Alguns me ressaltaram o seu sofrimento por não poderem participar da celebração dominical ou mesmo durante a semana, outros entenderam que sermos discípulos de Jesus não é apenas viver ritos, mas sim viver isso na nossa experiência cotidiana.
“Sem presbítero não, mas sem povo sim?” – Foto: Daqui
Pessoalmente, considero proveitoso este tempo que foi esvaziado de tantas coisas: penso apenas em todas as celebrações da Semana Santa, nos vários ritos quaresmais: fizemos um pouco de jejum necessário, que nos levou, se quisermos, a compartilhar também a marginalização da Ceia do Senhor.
Infelizmente, na Igreja de Roma, ainda são muitos aqueles que, por regras humanas e certamente não divinas, não podem se aproximar do banquete; por um jogo da vida, passamos para o outro lado da barricada.

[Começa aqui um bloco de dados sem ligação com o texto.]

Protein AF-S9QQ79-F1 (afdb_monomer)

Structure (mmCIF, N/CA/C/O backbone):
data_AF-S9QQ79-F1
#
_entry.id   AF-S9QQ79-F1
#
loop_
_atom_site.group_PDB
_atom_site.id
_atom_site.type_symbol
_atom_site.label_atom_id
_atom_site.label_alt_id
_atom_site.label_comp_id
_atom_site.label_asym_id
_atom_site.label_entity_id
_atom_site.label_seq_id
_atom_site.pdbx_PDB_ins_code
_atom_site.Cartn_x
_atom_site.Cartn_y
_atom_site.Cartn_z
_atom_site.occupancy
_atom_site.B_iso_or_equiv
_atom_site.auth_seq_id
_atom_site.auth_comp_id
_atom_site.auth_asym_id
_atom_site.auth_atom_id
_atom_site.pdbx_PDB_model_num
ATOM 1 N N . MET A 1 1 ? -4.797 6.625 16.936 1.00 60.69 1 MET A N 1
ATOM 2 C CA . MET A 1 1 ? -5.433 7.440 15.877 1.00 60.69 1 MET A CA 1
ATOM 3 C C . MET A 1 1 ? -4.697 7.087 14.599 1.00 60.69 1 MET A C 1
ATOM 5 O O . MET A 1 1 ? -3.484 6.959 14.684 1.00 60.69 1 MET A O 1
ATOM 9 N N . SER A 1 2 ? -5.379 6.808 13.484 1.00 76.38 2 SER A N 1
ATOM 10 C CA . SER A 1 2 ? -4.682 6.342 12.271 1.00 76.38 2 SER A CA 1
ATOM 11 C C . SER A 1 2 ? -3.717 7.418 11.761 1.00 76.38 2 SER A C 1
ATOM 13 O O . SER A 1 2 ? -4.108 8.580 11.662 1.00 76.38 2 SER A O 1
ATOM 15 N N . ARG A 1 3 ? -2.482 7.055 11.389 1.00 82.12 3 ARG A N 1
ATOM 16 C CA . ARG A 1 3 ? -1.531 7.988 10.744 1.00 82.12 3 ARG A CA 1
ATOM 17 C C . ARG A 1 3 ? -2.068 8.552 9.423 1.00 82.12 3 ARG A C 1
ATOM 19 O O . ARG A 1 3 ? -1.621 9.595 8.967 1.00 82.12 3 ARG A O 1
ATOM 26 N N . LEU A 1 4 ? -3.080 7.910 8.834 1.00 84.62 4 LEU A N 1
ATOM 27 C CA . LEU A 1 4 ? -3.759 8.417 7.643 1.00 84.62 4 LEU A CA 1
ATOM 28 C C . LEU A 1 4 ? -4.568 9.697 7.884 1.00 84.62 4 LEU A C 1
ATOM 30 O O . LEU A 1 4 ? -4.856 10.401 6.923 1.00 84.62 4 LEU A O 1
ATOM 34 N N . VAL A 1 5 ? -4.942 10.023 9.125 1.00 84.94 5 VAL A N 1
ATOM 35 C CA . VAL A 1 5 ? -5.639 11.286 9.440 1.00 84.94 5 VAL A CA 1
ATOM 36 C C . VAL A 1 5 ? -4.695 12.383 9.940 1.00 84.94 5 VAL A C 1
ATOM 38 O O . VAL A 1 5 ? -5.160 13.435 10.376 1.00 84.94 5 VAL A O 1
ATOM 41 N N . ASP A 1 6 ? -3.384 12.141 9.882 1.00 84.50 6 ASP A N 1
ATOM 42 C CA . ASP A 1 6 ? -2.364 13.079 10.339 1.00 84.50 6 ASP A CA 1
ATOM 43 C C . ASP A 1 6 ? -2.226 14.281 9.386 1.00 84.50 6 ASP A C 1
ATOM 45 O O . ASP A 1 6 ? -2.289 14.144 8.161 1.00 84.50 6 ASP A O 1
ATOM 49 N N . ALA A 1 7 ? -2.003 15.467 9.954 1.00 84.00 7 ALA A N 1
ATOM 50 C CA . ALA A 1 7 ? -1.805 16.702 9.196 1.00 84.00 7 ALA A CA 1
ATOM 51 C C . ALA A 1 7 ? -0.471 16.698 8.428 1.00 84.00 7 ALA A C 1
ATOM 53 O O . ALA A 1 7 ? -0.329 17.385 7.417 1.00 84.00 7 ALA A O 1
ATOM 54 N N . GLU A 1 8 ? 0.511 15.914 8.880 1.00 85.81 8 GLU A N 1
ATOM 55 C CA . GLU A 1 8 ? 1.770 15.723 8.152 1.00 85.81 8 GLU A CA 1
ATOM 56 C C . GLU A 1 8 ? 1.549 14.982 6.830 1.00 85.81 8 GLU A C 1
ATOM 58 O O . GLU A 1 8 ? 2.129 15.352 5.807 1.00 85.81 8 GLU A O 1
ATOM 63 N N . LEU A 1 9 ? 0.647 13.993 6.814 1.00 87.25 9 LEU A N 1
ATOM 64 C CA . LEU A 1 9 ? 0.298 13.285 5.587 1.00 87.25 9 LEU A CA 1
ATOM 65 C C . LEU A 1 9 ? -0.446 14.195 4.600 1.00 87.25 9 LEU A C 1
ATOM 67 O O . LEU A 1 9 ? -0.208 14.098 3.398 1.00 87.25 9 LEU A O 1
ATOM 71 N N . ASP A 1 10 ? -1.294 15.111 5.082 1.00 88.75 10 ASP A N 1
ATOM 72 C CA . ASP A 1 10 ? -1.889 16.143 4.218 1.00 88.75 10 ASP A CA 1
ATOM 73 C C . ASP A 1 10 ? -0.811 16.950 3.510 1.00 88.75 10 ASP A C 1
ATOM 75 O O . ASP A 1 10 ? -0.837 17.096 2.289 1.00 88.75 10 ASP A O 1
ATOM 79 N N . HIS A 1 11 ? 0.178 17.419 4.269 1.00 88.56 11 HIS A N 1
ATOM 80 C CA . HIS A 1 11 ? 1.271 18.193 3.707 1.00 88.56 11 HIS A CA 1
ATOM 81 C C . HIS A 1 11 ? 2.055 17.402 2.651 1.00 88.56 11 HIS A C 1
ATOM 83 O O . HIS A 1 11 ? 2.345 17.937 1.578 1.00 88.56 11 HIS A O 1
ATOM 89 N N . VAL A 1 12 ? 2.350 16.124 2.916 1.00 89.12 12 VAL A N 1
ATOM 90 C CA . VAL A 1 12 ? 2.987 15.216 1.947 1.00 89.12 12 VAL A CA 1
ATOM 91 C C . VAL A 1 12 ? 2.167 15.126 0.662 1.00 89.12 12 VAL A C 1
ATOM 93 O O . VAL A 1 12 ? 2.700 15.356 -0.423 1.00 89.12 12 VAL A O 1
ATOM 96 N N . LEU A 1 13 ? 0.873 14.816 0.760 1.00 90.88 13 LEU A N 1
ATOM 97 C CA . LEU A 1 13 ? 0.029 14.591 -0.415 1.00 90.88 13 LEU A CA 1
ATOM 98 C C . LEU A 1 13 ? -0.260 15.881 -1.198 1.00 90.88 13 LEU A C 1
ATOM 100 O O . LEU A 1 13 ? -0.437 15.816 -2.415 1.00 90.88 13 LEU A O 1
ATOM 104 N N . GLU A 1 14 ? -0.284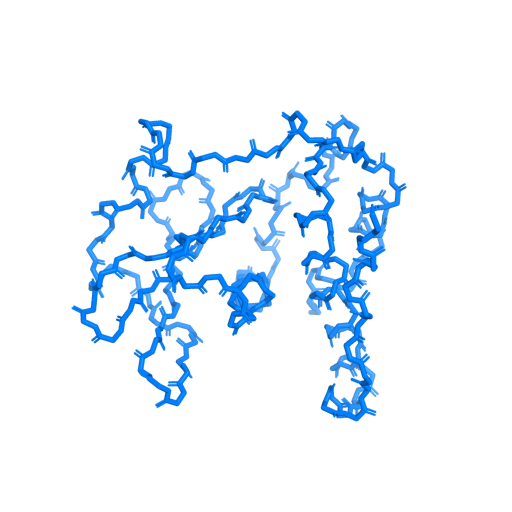 17.041 -0.539 1.00 90.94 14 GLU A N 1
ATOM 105 C CA . GLU A 1 14 ? -0.482 18.350 -1.176 1.00 90.94 14 GLU A CA 1
ATOM 106 C C . GLU A 1 14 ? 0.773 18.880 -1.881 1.00 90.94 14 GLU A C 1
ATOM 108 O O . GLU A 1 14 ? 0.662 19.595 -2.879 1.00 90.94 14 GLU A O 1
ATOM 113 N N . THR A 1 15 ? 1.964 18.560 -1.367 1.00 90.12 15 THR A N 1
ATOM 114 C CA . THR A 1 15 ? 3.240 19.083 -1.893 1.00 90.12 15 THR A CA 1
ATOM 115 C C . THR A 1 15 ? 3.997 18.103 -2.782 1.00 90.12 15 THR A C 1
ATOM 117 O O . THR A 1 15 ? 4.997 18.478 -3.400 1.00 90.12 15 THR A O 1
ATOM 120 N N . ALA A 1 16 ? 3.507 16.870 -2.885 1.00 91.50 16 ALA A N 1
ATOM 121 C CA . ALA A 1 16 ? 4.073 15.834 -3.723 1.00 91.50 16 ALA A CA 1
ATOM 122 C C . ALA A 1 16 ? 4.211 16.241 -5.199 1.00 91.50 16 ALA A C 1
ATOM 124 O O . ALA A 1 16 ? 3.305 16.827 -5.801 1.00 91.50 16 ALA A O 1
ATOM 125 N N . LEU A 1 17 ? 5.318 15.836 -5.828 1.00 93.94 17 LEU A N 1
ATOM 126 C CA . LEU A 1 17 ? 5.463 15.948 -7.277 1.00 93.94 17 LEU A CA 1
ATOM 127 C C . LEU A 1 17 ? 4.725 14.795 -7.966 1.00 93.94 17 LEU A C 1
ATOM 129 O O . LEU A 1 17 ? 5.072 13.630 -7.791 1.00 93.94 17 LEU A O 1
ATOM 133 N N . ILE A 1 18 ? 3.741 15.121 -8.801 1.00 95.44 18 ILE A N 1
ATOM 134 C CA . ILE A 1 18 ? 2.991 14.120 -9.565 1.00 95.44 18 ILE A CA 1
ATOM 135 C C . ILE A 1 18 ? 3.582 14.023 -10.974 1.00 95.44 18 ILE A C 1
ATOM 137 O O . ILE A 1 18 ? 3.572 14.997 -11.728 1.00 95.44 18 ILE A O 1
ATOM 141 N N . SER A 1 19 ? 4.143 12.863 -11.323 1.00 95.69 19 SER A N 1
ATOM 142 C CA . SER A 1 19 ? 4.786 12.627 -12.621 1.00 95.69 19 SER A CA 1
ATOM 143 C C . SER A 1 19 ? 4.846 11.133 -12.959 1.00 95.69 19 SER A C 1
ATOM 145 O O . SER A 1 19 ? 5.128 10.328 -12.071 1.00 95.69 19 SER A O 1
ATOM 147 N N . PRO A 1 20 ? 4.698 10.739 -14.240 1.00 94.56 20 PRO A N 1
ATOM 148 C CA . PRO A 1 20 ? 4.944 9.362 -14.681 1.00 94.56 20 PRO A CA 1
ATOM 149 C C . PRO A 1 20 ? 6.355 8.848 -14.358 1.00 94.56 20 PRO A C 1
ATOM 151 O O . PRO A 1 20 ? 6.568 7.647 -14.283 1.00 94.56 20 PRO A O 1
ATOM 154 N N . ALA A 1 21 ? 7.326 9.741 -14.130 1.00 93.69 21 ALA A N 1
ATOM 155 C CA . ALA A 1 21 ? 8.684 9.361 -13.732 1.00 93.69 21 ALA A CA 1
ATOM 156 C C . ALA A 1 21 ? 8.760 8.652 -12.363 1.00 93.69 21 ALA A C 1
ATOM 158 O O . ALA A 1 21 ? 9.797 8.082 -12.045 1.00 93.69 21 ALA A O 1
ATOM 159 N N . PHE A 1 22 ? 7.687 8.704 -11.568 1.00 94.00 22 PHE A N 1
ATOM 160 C CA . PHE A 1 22 ? 7.558 8.017 -10.279 1.00 94.00 22 PHE A CA 1
ATOM 161 C C . PHE A 1 22 ? 6.714 6.737 -10.367 1.00 94.00 22 PHE A C 1
ATOM 163 O O . PHE A 1 22 ? 6.258 6.222 -9.347 1.00 94.00 22 PHE A O 1
ATOM 170 N N . GLU A 1 23 ? 6.431 6.236 -11.571 1.00 93.94 23 GLU A N 1
ATOM 171 C CA . GLU A 1 23 ? 5.911 4.879 -11.717 1.00 93.94 23 GLU A CA 1
ATOM 172 C C . GLU A 1 23 ? 6.975 3.870 -11.289 1.00 93.94 23 GLU A C 1
ATOM 174 O O . GLU A 1 23 ? 8.132 3.965 -11.697 1.00 93.94 23 GLU A O 1
ATOM 179 N N . ILE A 1 24 ? 6.565 2.902 -10.472 1.00 94.31 24 ILE A N 1
ATOM 180 C CA . ILE A 1 24 ? 7.440 1.826 -10.026 1.00 94.31 24 ILE A CA 1
ATOM 181 C C . ILE A 1 24 ? 7.090 0.522 -10.726 1.00 94.31 24 ILE A C 1
ATOM 183 O O . ILE A 1 24 ? 5.920 0.213 -10.984 1.00 94.31 24 ILE A O 1
ATOM 187 N N . ASP A 1 25 ? 8.128 -0.259 -10.990 1.00 94.62 25 ASP A N 1
ATOM 188 C CA . ASP A 1 25 ? 8.013 -1.639 -11.425 1.00 94.62 25 ASP A CA 1
ATOM 189 C C . ASP A 1 25 ? 8.490 -2.553 -10.294 1.00 94.62 25 ASP A C 1
ATOM 191 O O . ASP A 1 25 ? 9.689 -2.739 -10.070 1.00 94.62 25 ASP A O 1
ATOM 195 N N . GLY A 1 26 ? 7.517 -3.120 -9.583 1.00 93.12 26 GLY A N 1
ATOM 196 C CA . GLY A 1 26 ? 7.737 -4.042 -8.477 1.00 93.12 26 GLY A CA 1
ATOM 197 C C . GLY A 1 26 ? 8.384 -5.364 -8.884 1.00 93.12 26 GLY A C 1
ATOM 198 O O . GLY A 1 26 ? 8.740 -6.128 -8.001 1.00 93.12 26 GLY A O 1
ATOM 199 N N . THR A 1 27 ? 8.563 -5.640 -10.183 1.00 94.81 27 THR A N 1
ATOM 200 C CA . THR A 1 27 ? 9.245 -6.852 -10.680 1.00 94.81 27 THR A CA 1
ATOM 201 C C . THR A 1 27 ? 10.761 -6.701 -10.805 1.00 94.81 27 THR A C 1
ATOM 203 O O . THR A 1 27 ? 11.451 -7.651 -11.174 1.00 94.81 27 THR A O 1
ATOM 206 N N . THR A 1 28 ? 11.296 -5.514 -10.520 1.00 94.94 28 THR A N 1
ATOM 207 C CA . THR A 1 28 ? 12.739 -5.264 -10.571 1.00 94.94 28 THR A CA 1
ATOM 208 C C . THR A 1 28 ? 13.467 -5.867 -9.368 1.00 94.94 28 THR A C 1
ATOM 210 O O . THR A 1 28 ? 12.885 -6.059 -8.300 1.00 94.94 28 THR A O 1
ATOM 213 N N . ASP A 1 29 ? 14.774 -6.114 -9.523 1.00 94.00 29 ASP A N 1
ATOM 214 C CA . ASP A 1 29 ? 15.638 -6.672 -8.468 1.00 94.00 29 ASP A CA 1
ATOM 215 C C . ASP A 1 29 ? 15.614 -5.853 -7.162 1.00 94.00 29 ASP A C 1
ATOM 217 O O . ASP A 1 29 ? 15.892 -6.395 -6.094 1.00 94.00 29 ASP A O 1
ATOM 221 N N . GLU A 1 30 ? 15.263 -4.563 -7.230 1.00 92.38 30 GLU A N 1
ATOM 222 C CA . GLU A 1 30 ? 15.087 -3.695 -6.060 1.00 92.38 30 GLU A CA 1
ATOM 223 C C . GLU A 1 30 ? 14.022 -4.228 -5.095 1.00 92.38 30 GLU A C 1
ATOM 225 O O . GLU A 1 30 ? 14.206 -4.123 -3.888 1.00 92.38 30 GLU A O 1
ATOM 230 N N . TYR A 1 31 ? 12.957 -4.851 -5.607 1.00 94.12 31 TYR A N 1
ATOM 231 C CA . TYR A 1 31 ? 11.824 -5.334 -4.812 1.00 94.12 31 TYR A CA 1
ATOM 232 C C . TYR A 1 31 ? 11.738 -6.860 -4.738 1.00 94.12 31 TYR A C 1
ATOM 234 O O . TYR A 1 31 ? 10.759 -7.389 -4.209 1.00 94.12 31 TYR A O 1
ATOM 242 N N . ALA A 1 32 ? 12.747 -7.589 -5.230 1.00 94.06 32 ALA A N 1
ATOM 243 C CA . ALA A 1 32 ? 12.750 -9.054 -5.219 1.00 94.06 32 ALA A CA 1
ATOM 244 C C . ALA A 1 32 ? 12.470 -9.618 -3.814 1.00 94.06 32 ALA A C 1
ATOM 246 O O . ALA A 1 32 ? 11.699 -10.560 -3.660 1.00 94.06 32 ALA A O 1
ATOM 247 N N . PHE A 1 33 ? 12.996 -8.960 -2.778 1.00 92.81 33 PHE A N 1
ATOM 248 C CA . PHE A 1 33 ? 12.780 -9.339 -1.383 1.00 92.81 33 PHE A CA 1
ATOM 249 C C . PHE A 1 33 ? 11.309 -9.270 -0.927 1.00 92.81 33 PHE A C 1
ATOM 251 O O . PHE A 1 33 ? 10.934 -10.014 -0.028 1.00 92.81 33 PHE A O 1
ATOM 258 N N . LEU A 1 34 ? 10.478 -8.411 -1.534 1.00 94.69 34 LEU A N 1
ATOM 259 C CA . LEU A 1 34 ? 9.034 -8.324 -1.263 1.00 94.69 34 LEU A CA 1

Isso é uma escola de vida, e poderia ser uma escola de cristianismo. Nós, presbíteros, fomos convidados pelos bispos a celebrar igualmente, sozinhos, a portas fechadas e a viver momentos pessoais de devoções várias: pessoalmente,
- adaptei-me ao convite dos bispos no que se refere à celebração dominical, que também tornei visível através da web,
- mas me permito dizer que isso me pareceu um pouco absurdo, porque não se tratou apenas da oração.
Sempre dissemos que
- a celebração eucarística tem valor porque há o povo de Deus que dela participa, que faz a Igreja,
- que não faz sentido celebrar sozinho,
- e depois o que me é proposto é isso…
Uma visão muito tridentina do presbiterado e também da Ceia do Senhor, em que o que importa é o padre. Eu me perguntei:
- “Mas se sou padre para uma comunidade e não para mim mesmo,
- se a comunidade não pode estar lá, como neste caso, não há eucaristia,
- adotam-se outras formas, mas não se celebra sozinho…! Qual é o sentido?”.
Fiquei muito confortado ao ler um artigo publicado na revista Il Regno da teóloga Simona Segoloni, com o título, muito significativo: “Sem presbítero não, mas sem povo sim?”, no qual ela também defende
- que, por trás de tudo isso, há uma visão muito tridentina
- e que, ao término desta emergência, teremos que falar sobre isso,
- mas (este é o meu pensamento) eu acho que não haverá nenhuma reavaliação, infelizmente…
Eu também não me senti em consciência
- na necessidade de adotar outras formas devocionais propostas,
- como por exemplo sair pelas ruas com crucifixos ou relicários para invocar a graça da cessação da pandemia,
- com todo o respeito por quem crê nisso.
Eu não acredito, pelo contrário,
- me parece que estamos alimentando uma fé infantil demais
- e que não estamos ajudando os nossos fiéis a se tornarem adultos,
- não estamos dando-lhes um alimento sólido,
- mas esse é um pecado dos pastores, começando por quem está na cúpula.
Eu absolutamente não quero criar polêmica, mas é aquilo em que creio e é o que eu experimentei neste tempo. Para mim, esta foi uma oportunidade para começar de novo, para mostrar o que é realmente o essencial da nossa fé em Jesus, e eu tenho medo de que, como Igreja em Roma, tenhamos perdido uma oportunidade importante.
- Não culpo quem precisa de sinais ou de devoções,
- mas me permitam dizer que isso, porém, está a anos-luz da mensagem de Jesus.
Portanto, nas minhas comunidades,
- eu tento construir, mesmo em tempos de coronavírus,
- uma fé que parta da Palavra,
- que busque a Eucaristia como celebração do povo, de comunidade reunida, e não como gesto privado do padre,
- uma fé que desemboque em gestos de amor e, sobretudo, que fale ao homem e à mulher do terceiro milênio, com gestos e significados
- que possam ser compreendidos hoje, e não na Idade Média.